We’ve now had two recent decisions in the UK and Germany very close together that have dealt with AI and copyright. I won’t go in detail again on the rulings, you can read the previous posts discussing them here and here, but something arose in those cases that prompted me to write this blog post, and it is the question of memorization, which was dealt with quite differently by each court.

I’ve mentioned memorization repeatedly here and elsewhere, but for completeness here’s another explanation. In machine learning, memorization refers to when a model learns to store and reproduce specific training examples rather than learning the underlying patterns or rules that generalise to new data. A memorizing model essentially “remembers” its training data verbatim instead of extracting useful features. For example, a memorizing image generator might only recognise exact photos it was trained on. Memorization is closely related to overfitting, this occurs when a model learns the training data too closely, thus capturing not only the underlying patterns but also the noise, and accidental correlations present in that specific dataset. As a result, the model performs extremely well on the data it has seen but generalises poorly to new, unseen examples. In practice, an over-fit model is one that has memorized rather than learned.

The copyright relevance should be clear. So far most of the ongoing litigation has rested on the input phase with the question of whether training an AI with copyright works without authorisation is copyright infringement. Despite many attempts to make this into a clear-cut example of infringement, the results have been more varied than perhaps we were led to believe. The reality is that results have been mixed because trainers usually use copies internally to train a model, and these copies are not published or communicated to the public in any meaningful way, so in the US cases have been veering towards declaring this training fair use. Add to that exceptions such as Art 4 DSM in the EU, and we have the beginning of a legal trend. Things may still change, but at least for now training itself appears to be cleared.

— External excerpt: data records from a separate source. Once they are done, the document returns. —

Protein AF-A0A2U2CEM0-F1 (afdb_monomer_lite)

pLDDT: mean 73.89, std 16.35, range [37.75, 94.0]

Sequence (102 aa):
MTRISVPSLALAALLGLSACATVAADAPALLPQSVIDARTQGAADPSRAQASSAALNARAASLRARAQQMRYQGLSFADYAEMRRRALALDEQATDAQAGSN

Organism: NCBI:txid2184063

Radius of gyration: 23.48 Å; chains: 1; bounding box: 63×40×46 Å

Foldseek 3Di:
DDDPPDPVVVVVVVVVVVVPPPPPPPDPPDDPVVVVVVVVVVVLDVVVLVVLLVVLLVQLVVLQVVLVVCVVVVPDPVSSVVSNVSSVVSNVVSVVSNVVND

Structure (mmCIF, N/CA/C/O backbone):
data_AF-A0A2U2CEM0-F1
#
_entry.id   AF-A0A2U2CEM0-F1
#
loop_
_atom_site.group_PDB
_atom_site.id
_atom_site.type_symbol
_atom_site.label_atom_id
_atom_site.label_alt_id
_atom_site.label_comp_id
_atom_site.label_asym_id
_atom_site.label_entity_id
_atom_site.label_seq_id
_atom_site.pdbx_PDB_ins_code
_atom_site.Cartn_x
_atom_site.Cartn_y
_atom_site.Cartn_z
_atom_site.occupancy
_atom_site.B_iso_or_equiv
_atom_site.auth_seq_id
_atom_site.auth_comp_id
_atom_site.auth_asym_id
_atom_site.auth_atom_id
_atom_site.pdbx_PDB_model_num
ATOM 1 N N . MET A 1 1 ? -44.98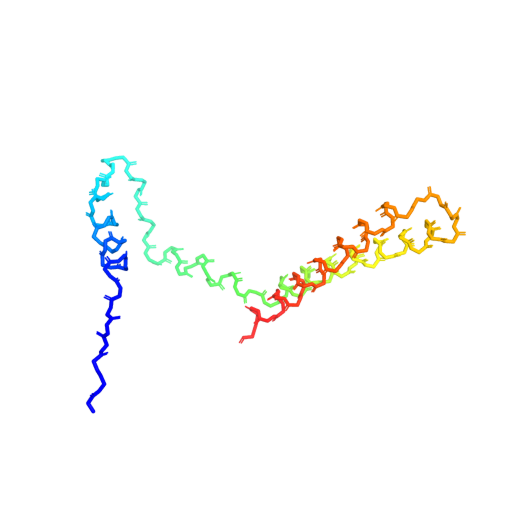5 -12.657 -9.798 1.00 37.75 1 MET A N 1
ATOM 2 C CA . MET A 1 1 ? -44.679 -13.908 -9.068 1.00 37.75 1 MET A CA 1
ATOM 3 C C . MET A 1 1 ? -43.401 -14.510 -9.643 1.00 37.75 1 MET A C 1
ATOM 5 O O . MET A 1 1 ? -43.461 -15.285 -10.586 1.00 37.75 1 MET A O 1
ATOM 9 N N . THR A 1 2 ? -42.240 -14.100 -9.142 1.00 40.69 2 THR A N 1
ATOM 10 C CA . THR A 1 2 ? -40.922 -14.560 -9.610 1.00 40.69 2 THR A CA 1
ATOM 11 C C . THR A 1 2 ? -40.393 -15.612 -8.641 1.00 40.69 2 THR A C 1
ATOM 13 O O . THR A 1 2 ? -40.196 -15.341 -7.460 1.00 40.69 2 THR A O 1
ATOM 16 N N . ARG A 1 3 ? -40.231 -16.847 -9.130 1.00 44.38 3 ARG A N 1
ATOM 17 C CA . ARG A 1 3 ? -39.683 -17.969 -8.362 1.00 44.38 3 ARG A CA 1
ATOM 18 C C . ARG A 1 3 ? -38.190 -17.731 -8.142 1.00 44.38 3 ARG A C 1
ATOM 20 O O . ARG A 1 3 ? -37.423 -17.714 -9.099 1.00 44.38 3 ARG A O 1
ATOM 27 N N . ILE A 1 4 ? -37.794 -17.547 -6.887 1.00 50.53 4 ILE A N 1
ATOM 28 C CA . ILE A 1 4 ? -36.391 -17.498 -6.477 1.00 50.53 4 ILE A CA 1
ATOM 29 C C . ILE A 1 4 ? -35.872 -18.938 -6.518 1.00 50.53 4 ILE A C 1
ATOM 31 O O . ILE A 1 4 ? -36.140 -19.740 -5.627 1.00 50.53 4 ILE A O 1
ATOM 35 N N . SER A 1 5 ? -35.182 -19.282 -7.601 1.00 44.06 5 SER A N 1
ATOM 36 C CA . SER A 1 5 ? -34.410 -20.517 -7.705 1.00 44.06 5 SER A CA 1
ATOM 37 C C . SER A 1 5 ? -33.120 -20.332 -6.911 1.00 44.06 5 SER A C 1
ATOM 39 O O . SER A 1 5 ? -32.150 -19.781 -7.426 1.00 44.06 5 SER A O 1
ATOM 41 N N . VAL A 1 6 ? -33.121 -20.755 -5.647 1.00 55.22 6 VAL A N 1
ATOM 42 C CA . VAL A 1 6 ? -31.907 -20.820 -4.826 1.00 55.22 6 VAL A CA 1
ATOM 43 C C . VAL A 1 6 ? -31.034 -21.947 -5.390 1.00 55.22 6 VAL A C 1
ATOM 45 O O . VAL A 1 6 ? -31.476 -23.097 -5.384 1.00 55.22 6 VAL A O 1
ATOM 48 N N . PRO A 1 7 ? -29.827 -21.670 -5.917 1.00 51.91 7 PRO A N 1
ATOM 49 C CA . PRO A 1 7 ? -28.949 -22.725 -6.397 1.00 51.91 7 PRO A CA 1
ATOM 50 C C . PRO A 1 7 ? -28.559 -23.611 -5.212 1.00 51.91 7 PRO A C 1
ATOM 52 O O . PRO A 1 7 ? -28.043 -23.126 -4.205 1.00 51.91 7 PRO A O 1
ATOM 55 N N . SER A 1 8 ? -28.793 -24.916 -5.337 1.00 53.75 8 SER A N 1
ATOM 56 C CA . SER A 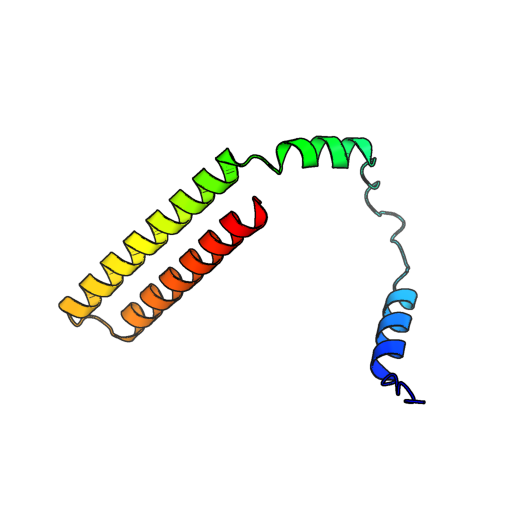1 8 ? -28.585 -25.944 -4.305 1.00 53.75 8 SER A CA 1
ATOM 57 C C . SER A 1 8 ? -27.181 -25.948 -3.676 1.00 53.75 8 SER A C 1
ATOM 59 O O . SER A 1 8 ? -26.994 -26.466 -2.579 1.00 53.75 8 SER A O 1
ATOM 61 N N . LEU A 1 9 ? -26.202 -25.320 -4.334 1.00 52.44 9 LEU A N 1
ATOM 62 C CA . LEU A 1 9 ? -24.845 -25.092 -3.828 1.00 52.44 9 LEU A CA 1
ATOM 63 C C . LEU A 1 9 ? -24.797 -24.137 -2.622 1.00 52.44 9 LEU A C 1
ATOM 65 O O . LEU A 1 9 ? -23.990 -24.344 -1.720 1.00 52.44 9 LEU A O 1
ATOM 69 N N . ALA A 1 10 ? -25.677 -23.132 -2.564 1.00 54.75 10 ALA A N 1
ATOM 70 C CA . ALA A 1 10 ? -25.738 -22.198 -1.438 1.00 54.75 10 ALA A CA 1
ATOM 71 C C . ALA A 1 10 ? -26.306 -22.869 -0.176 1.00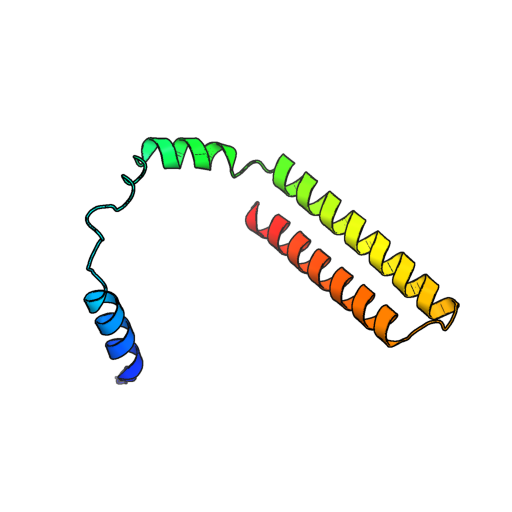 54.75 10 ALA A C 1
ATOM 73 O O . ALA A 1 10 ? -25.810 -22.638 0.925 1.00 54.75 10 ALA A O 1
ATOM 74 N N . LEU A 1 11 ? -27.297 -23.757 -0.338 1.00 52.38 11 LEU A N 1
ATOM 75 C CA . LEU A 1 11 ? -27.833 -24.547 0.775 1.00 52.38 11 LEU A CA 1
ATOM 76 C C . LEU A 1 11 ? -26.795 -25.550 1.297 1.00 52.38 11 LEU A C 1
ATOM 78 O O . LEU A 1 11 ? -26.633 -25.682 2.506 1.00 52.38 11 LEU A O 1
ATOM 82 N N . ALA A 1 12 ? -26.056 -26.213 0.400 1.00 55.84 12 ALA A N 1
ATOM 83 C CA . ALA A 1 12 ? -25.003 -27.156 0.773 1.00 55.84 12 ALA A CA 1
ATOM 84 C C . ALA A 1 12 ? -23.838 -26.479 1.522 1.00 55.84 12 ALA A C 1
ATOM 86 O O . ALA A 1 12 ? -23.302 -27.063 2.459 1.00 55.84 12 ALA A O 1
ATOM 87 N N . ALA A 1 13 ? -23.487 -25.237 1.169 1.00 54.75 13 ALA A N 1
ATOM 88 C CA . ALA A 1 13 ? -22.477 -24.458 1.889 1.00 54.75 13 ALA A CA 1
ATOM 89 C C . ALA A 1 13 ? -22.940 -24.057 3.304 1.00 54.75 13 ALA A C 1
ATOM 91 O O . ALA A 1 13 ? -22.167 -24.153 4.256 1.00 54.75 13 ALA A O 1
ATOM 92 N N . LEU A 1 14 ? -24.212 -23.670 3.460 1.00 55.66 14 LEU A N 1
ATOM 93 C CA . LEU A 1 14 ? -24.808 -23.356 4.767 1.00 55.66 14 LEU A CA 1
ATOM 94 C C . LEU A 1 14 ? -24.934 -24.598 5.671 1.00 55.66 14 LEU A C 1
ATOM 96 O O . LEU A 1 14 ? -24.656 -24.512 6.865 1.00 55.66 14 LEU A O 1
ATOM 100 N N . LEU A 1 15 ? -25.284 -25.760 5.109 1.00 55.41 15 LEU A N 1
ATOM 101 C CA . LEU A 1 15 ? -25.329 -27.044 5.828 1.00 55.41 15 LEU A CA 1
ATOM 102 C C . LEU A 1 15 ? -23.925 -27.586 6.154 1.00 55.41 15 LEU A C 1
ATOM 104 O O . LEU A 1 15 ? -23.719 -28.148 7.227 1.00 55.41 15 LEU A O 1
ATOM 108 N N . GLY A 1 16 ? -22.939 -27.369 5.277 1.00 54.97 16 GLY A N 1
ATOM 109 C CA . GLY A 1 16 ? -21.538 -27.724 5.525 1.00 54.97 16 GLY A CA 1
ATOM 110 C C . GLY A 1 16 ? -20.925 -26.945 6.692 1.00 54.97 16 GLY A C 1
ATOM 111 O O . GLY A 1 16 ? -20.175 -27.513 7.484 1.00 54.97 16 GLY A O 1
ATOM 112 N N . LEU A 1 17 ? -21.315 -25.677 6.869 1.00 53.03 17 LEU A N 1
ATOM 113 C CA . LEU A 1 17 ? -20.915 -24.879 8.032 1.00 53.03 17 LEU A CA 1
ATOM 114 C C . LEU A 1 17 ? -21.533 -25.380 9.349 1.00 53.03 17 LEU A C 1
ATOM 116 O O . LEU A 1 17 ? -20.917 -25.213 10.399 1.00 53.03 17 LEU A O 1
ATOM 120 N N . SER A 1 18 ? -22.710 -26.018 9.319 1.00 51.03 18 SER A N 1
ATOM 121 C CA . SER A 1 18 ? -23.348 -26.558 10.532 1.00 51.03 18 SER A CA 1
ATOM 122 C C . SER A 1 18 ? -22.784 -27.921 10.956 1.00 51.03 18 SER A C 1
ATOM 124 O O . SER A 1 18 ? -22.968 -28.320 12.105 1.00 51.03 18 SER A O 1
ATOM 126 N N . ALA A 1 19 ? -22.104 -28.638 10.055 1.00 48.59 19 ALA A N 1
ATOM 127 C CA . ALA A 1 19 ? -21.491 -29.939 10.335 1.00 48.59 19 ALA A CA 1
ATOM 128 C C . ALA A 1 19 ? -20.080 -29.834 10.954 1.00 48.59 19 ALA A C 1
ATOM 130 O O . ALA A 1 19 ? -19.576 -30.812 11.498 1.00 48.59 19 ALA A O 1
ATOM 131 N N . CYS A 1 20 ? -19.462 -28.647 10.938 1.00 51.12 20 CYS A N 1
ATOM 132 C CA . CYS A 1 20 ? -18.176 -28.360 11.589 1.00 51.12 20 CYS A CA 1
ATOM 133 C C . CYS A 1 20 ? -18.318 -27.818 13.026 1.00 51.12 20 CYS A C 1
ATOM 135 O O . CYS A 1 20 ? -17.385 -27.224 13.561 1.00 51.12 20 CYS A O 1
ATOM 137 N N . ALA A 1 21 ? -19.463 -28.026 13.681 1.00 48.03 21 ALA A N 1
ATOM 138 C CA . ALA A 1 21 ? -19.716 -27.574 15.051 1.00 48.03 21 ALA A CA 1
ATOM 139 C C . ALA A 1 21 ? -19.104 -28.486 16.136 1.00 48.03 21 ALA A C 1
ATOM 141 O O . ALA A 1 21 ? -19.646 -28.598 17.235 1.00 48.03 21 ALA A O 1
ATOM 142 N N . THR A 1 22 ? -17.961 -29.127 15.880 1.00 48.31 22 THR A N 1
ATOM 143 C CA . THR A 1 22 ? -17.127 -29.637 16.974 1.00 48.31 22 THR A CA 1
ATOM 144 C C . THR A 1 22 ? -16.295 -28.472 17.487 1.00 48.31 22 THR A C 1
ATOM 146 O O . THR A 1 22 ? -15.145 -28.284 17.091 1.00 48.31 22 THR A O 1
ATOM 149 N N . VAL A 1 23 ? -16.899 -27.649 18.345 1.00 53.81 23 VAL A N 1
ATOM 150 C CA . VAL A 1 23 ? -16.133 -26.748 19.206 1.00 53.81 23 VAL A CA 1
ATOM 151 C C . VAL A 1 23 ? -15.206 -27.652 20.009 1.00 53.81 23 VAL A C 1
ATOM 153 O O . VAL A 1 23 ? -15.668 -28.465 20.810 1.00 53.81 23 VAL A O 1
ATOM 156 N N . ALA A 1 24 ? -13.908 -27.593 19.714 1.00 47.94 24 ALA A N 1
ATOM 157 C CA . ALA A 1 24 ? -12.905 -28.285 20.503 1.00 47.94 24 ALA A CA 1
ATOM 158 C C . ALA A 1 24 ? -13.130 -27.913 21.976 1.00 47.94 24 ALA A C 1
ATOM 160 O O . ALA A 1 24 ? -13.323 -26.740 22.289 1.00 47.94 24 ALA A O 1
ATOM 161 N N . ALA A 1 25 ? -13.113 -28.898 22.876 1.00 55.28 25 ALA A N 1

This is a problem for copyright owners that want to try to get remuneration from training. So what has been happening is to move the infringement beyond the training phase and into the models themselves, as well as growing number of infringing cases in the output phase. However, the output cases have been limited for reasons discussed before here. I don’t intend to revisit those here, but I think that at least in the near future we will not see too many output cases (unless you’re Disney, but I digress).

This brings us to memorization, and why it has become the most important legal battleground recently. If there is no infringement in the training itself (and I concede that this is still a big ‘if’, but humour me), then the next best argument is that trained models themselves are infringing copies, and therefore any release of a model that has been trained with inputs owned by a copyright holder must therefore also be infringing. The argument assumes that models are more like storage devices that distribute copies of copyright works to the users of those models, and this is in itself an act of copyright infringement. We saw versions of some of these arguments in some of the earlier lawsuits, but those arguments were quickly shut down by judges in earlier motions as it became evident that models were actually not databases filled to the brim with infringing copies.

So the arguments morphed into what we have now, and it goes something like this. Models are trained with copyright works, and while they’re not databases or storage in the traditional sense, the models can memorize works in the training data, and can sometimes reproduce them as outputs. This means that they still act like storage devices, even though they are not technically that. So a trained model will still infringe copyright because of the capacity for memorization.

This has become a widespread talking point amongst copyright maximalists, and it has been showing up in various lawsuits such as Getty and GEMA, as well as ongoing US cases. I have attended a few online and in-person events over the last couple of years, and I have noticed a concerted effort to push hard the memorization narrative, select examples of image memorization are constantly pushed forward, as well as references to some of the technical literature which is often cited out of context or misunderstood. The idea here is to convince the legal community and the courts that models being capable of memorization equals copyright infringement. This culminated in the GEMA decision, where the court practically declared that if memorization was inevitable, then this was equivalent to copyright infringement.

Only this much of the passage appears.